**Dataset records:**
# # # # #

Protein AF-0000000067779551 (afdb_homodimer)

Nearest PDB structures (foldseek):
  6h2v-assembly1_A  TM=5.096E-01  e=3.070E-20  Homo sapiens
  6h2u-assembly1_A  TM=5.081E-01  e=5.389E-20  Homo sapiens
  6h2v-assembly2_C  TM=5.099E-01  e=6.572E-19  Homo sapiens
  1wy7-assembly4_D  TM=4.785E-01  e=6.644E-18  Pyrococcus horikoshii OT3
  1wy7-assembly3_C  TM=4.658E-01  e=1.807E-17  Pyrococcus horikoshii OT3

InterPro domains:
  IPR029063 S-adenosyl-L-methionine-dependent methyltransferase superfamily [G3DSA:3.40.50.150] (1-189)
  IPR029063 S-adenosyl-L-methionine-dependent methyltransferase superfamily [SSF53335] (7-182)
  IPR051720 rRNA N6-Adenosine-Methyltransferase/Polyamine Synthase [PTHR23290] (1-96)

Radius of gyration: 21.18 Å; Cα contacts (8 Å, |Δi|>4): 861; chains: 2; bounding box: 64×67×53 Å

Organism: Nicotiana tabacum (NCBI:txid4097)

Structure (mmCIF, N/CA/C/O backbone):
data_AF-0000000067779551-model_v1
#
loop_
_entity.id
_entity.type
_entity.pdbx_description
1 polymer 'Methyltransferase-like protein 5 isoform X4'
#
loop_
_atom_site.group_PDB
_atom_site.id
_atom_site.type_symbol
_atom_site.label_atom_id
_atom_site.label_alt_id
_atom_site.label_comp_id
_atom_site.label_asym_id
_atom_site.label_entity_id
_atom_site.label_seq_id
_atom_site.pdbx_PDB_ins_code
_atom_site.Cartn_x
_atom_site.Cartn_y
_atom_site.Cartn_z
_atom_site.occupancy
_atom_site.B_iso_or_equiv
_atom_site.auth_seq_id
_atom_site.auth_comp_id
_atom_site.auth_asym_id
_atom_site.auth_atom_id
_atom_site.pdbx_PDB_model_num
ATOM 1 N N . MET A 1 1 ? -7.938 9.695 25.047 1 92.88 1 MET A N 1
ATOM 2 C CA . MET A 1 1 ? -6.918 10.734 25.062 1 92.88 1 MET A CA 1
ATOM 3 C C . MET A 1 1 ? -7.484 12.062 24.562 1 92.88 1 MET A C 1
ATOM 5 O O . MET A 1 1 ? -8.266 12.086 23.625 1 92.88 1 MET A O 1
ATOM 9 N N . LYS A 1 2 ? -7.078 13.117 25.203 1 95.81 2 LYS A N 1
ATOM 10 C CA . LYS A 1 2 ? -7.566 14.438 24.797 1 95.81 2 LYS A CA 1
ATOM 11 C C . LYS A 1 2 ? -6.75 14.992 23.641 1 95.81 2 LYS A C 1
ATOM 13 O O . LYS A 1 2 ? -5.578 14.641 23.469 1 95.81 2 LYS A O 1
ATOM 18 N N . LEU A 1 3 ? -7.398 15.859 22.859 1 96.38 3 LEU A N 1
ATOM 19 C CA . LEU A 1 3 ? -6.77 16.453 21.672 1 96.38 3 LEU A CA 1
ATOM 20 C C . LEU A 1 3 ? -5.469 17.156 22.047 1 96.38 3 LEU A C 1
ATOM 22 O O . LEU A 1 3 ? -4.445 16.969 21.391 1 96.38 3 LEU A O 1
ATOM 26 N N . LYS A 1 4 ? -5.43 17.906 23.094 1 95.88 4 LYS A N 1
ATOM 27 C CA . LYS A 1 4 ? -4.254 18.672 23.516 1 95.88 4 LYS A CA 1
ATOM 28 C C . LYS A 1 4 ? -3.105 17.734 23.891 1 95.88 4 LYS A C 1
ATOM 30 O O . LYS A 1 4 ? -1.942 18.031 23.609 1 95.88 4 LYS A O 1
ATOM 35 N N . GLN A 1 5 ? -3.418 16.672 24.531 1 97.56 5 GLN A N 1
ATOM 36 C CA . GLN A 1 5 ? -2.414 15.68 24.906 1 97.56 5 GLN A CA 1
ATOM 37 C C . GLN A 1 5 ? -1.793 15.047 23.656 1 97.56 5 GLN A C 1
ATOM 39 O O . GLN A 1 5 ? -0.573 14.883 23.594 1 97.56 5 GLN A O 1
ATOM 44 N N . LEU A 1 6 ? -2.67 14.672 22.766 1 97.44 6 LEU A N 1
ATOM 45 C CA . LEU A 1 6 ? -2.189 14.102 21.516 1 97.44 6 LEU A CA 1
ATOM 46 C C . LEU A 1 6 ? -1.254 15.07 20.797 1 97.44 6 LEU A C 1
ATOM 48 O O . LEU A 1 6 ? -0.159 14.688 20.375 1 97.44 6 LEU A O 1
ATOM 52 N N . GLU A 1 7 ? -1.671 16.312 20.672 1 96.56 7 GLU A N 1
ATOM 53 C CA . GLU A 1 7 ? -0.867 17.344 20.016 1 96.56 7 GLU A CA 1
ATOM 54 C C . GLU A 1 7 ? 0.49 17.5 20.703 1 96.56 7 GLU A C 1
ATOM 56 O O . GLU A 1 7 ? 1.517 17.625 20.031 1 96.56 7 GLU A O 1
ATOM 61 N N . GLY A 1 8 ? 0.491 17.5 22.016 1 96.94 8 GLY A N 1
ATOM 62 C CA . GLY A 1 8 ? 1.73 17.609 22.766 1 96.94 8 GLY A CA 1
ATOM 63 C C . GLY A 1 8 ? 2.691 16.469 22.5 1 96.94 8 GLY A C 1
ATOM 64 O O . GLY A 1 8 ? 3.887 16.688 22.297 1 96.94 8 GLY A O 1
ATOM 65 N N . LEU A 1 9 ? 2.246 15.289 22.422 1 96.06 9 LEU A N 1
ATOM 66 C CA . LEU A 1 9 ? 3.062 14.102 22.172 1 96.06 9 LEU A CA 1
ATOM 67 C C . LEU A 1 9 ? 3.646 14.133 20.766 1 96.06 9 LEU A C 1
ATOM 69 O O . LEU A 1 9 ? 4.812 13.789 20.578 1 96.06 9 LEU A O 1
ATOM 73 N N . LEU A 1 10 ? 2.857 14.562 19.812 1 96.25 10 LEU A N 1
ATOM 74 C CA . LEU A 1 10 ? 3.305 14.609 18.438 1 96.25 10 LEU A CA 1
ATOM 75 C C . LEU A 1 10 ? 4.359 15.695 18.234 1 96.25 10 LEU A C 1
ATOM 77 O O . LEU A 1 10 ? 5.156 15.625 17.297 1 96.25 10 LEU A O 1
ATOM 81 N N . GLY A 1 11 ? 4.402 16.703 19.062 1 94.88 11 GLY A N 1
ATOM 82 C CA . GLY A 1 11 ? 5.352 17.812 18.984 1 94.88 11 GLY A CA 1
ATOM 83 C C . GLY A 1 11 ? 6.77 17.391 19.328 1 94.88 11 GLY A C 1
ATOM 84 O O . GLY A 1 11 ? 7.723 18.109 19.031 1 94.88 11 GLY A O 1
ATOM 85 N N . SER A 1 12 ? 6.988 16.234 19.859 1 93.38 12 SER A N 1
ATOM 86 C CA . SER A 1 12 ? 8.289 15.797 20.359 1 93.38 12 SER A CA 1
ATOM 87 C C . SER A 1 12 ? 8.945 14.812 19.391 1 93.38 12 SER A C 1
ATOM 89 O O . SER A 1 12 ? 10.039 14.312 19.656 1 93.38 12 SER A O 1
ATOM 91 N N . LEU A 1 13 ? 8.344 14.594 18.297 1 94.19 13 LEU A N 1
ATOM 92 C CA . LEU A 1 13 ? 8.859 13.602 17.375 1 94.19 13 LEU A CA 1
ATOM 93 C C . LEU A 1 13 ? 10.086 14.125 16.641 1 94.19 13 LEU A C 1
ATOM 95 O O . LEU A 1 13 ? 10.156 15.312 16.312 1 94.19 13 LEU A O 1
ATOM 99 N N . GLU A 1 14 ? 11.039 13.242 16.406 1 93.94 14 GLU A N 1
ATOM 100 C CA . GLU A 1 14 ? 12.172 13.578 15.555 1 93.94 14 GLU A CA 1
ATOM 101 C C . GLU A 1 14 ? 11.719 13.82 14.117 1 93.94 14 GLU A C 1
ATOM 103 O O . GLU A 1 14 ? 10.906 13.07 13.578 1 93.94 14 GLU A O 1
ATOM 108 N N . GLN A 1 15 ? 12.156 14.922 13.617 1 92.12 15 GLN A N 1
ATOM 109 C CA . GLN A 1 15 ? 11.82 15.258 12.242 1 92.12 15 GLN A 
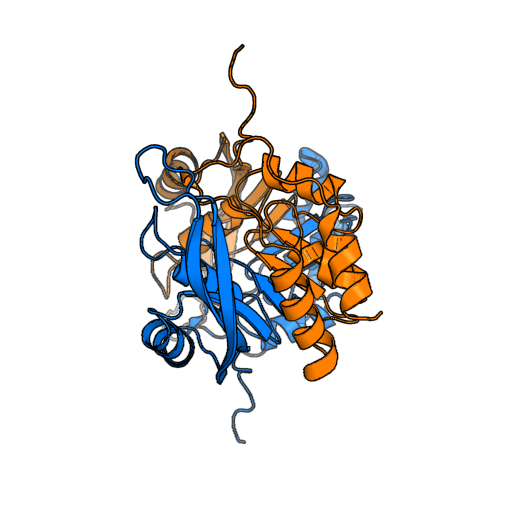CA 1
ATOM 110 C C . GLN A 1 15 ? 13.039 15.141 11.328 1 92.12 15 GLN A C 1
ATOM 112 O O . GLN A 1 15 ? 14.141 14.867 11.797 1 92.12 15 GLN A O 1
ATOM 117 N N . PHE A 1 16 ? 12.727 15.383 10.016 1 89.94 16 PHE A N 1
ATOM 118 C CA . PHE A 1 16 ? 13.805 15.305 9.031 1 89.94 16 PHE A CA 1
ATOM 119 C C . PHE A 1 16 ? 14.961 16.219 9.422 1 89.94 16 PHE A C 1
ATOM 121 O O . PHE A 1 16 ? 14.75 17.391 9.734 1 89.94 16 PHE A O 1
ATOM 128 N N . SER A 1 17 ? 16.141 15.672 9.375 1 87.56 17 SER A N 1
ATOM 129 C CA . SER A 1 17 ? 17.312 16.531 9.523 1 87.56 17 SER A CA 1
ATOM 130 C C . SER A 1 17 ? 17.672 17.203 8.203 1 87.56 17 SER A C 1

# # # # #

**Problem statement:**
Only the lines above from the line with "Structure (mmCIF, N/CA/C/O" to the line with "ATOM 18 N N", those two lines included, should be reproduced exactly.

**Solved exercise:**
Structure (mmCIF, N/CA/C/O backbone):
data_AF-0000000067779551-model_v1
#
loop_
_entity.id
_entity.type
_entity.pdbx_description
1 polymer 'Methyltransferase-like protein 5 isoform X4'
#
loop_
_atom_site.group_PDB
_atom_site.id
_atom_site.type_symbol
_atom_site.label_atom_id
_atom_site.label_alt_id
_atom_site.label_comp_id
_atom_site.label_asym_id
_atom_site.label_entity_id
_atom_site.label_seq_id
_atom_site.pdbx_PDB_ins_code
_atom_site.Cartn_x
_atom_site.Cartn_y
_atom_site.Cartn_z
_atom_site.occupancy
_atom_site.B_iso_or_equiv
_atom_site.auth_seq_id
_atom_site.auth_comp_id
_atom_site.auth_asym_id
_atom_site.auth_atom_id
_atom_site.pdbx_PDB_model_num
ATOM 1 N N . MET A 1 1 ? -7.938 9.695 25.047 1 92.88 1 MET A N 1
ATOM 2 C CA . MET A 1 1 ? -6.918 10.734 25.062 1 92.88 1 MET A CA 1
ATOM 3 C C . MET A 1 1 ? -7.484 12.062 24.562 1 92.88 1 MET A C 1
ATOM 5 O O . MET A 1 1 ? -8.266 12.086 23.625 1 92.88 1 MET A O 1
ATOM 9 N N . LYS A 1 2 ? -7.078 13.117 25.203 1 95.81 2 LYS A N 1
ATOM 10 C CA . LYS A 1 2 ? -7.566 14.438 24.797 1 95.81 2 LYS A CA 1
ATOM 11 C C . LYS A 1 2 ? -6.75 14.992 23.641 1 95.81 2 LYS A C 1
ATOM 13 O O . LYS A 1 2 ? -5.578 14.641 23.469 1 95.81 2 LYS A O 1
ATOM 18 N N . LEU A 1 3 ? -7.398 15.859 22.859 1 96.38 3 LEU A N 1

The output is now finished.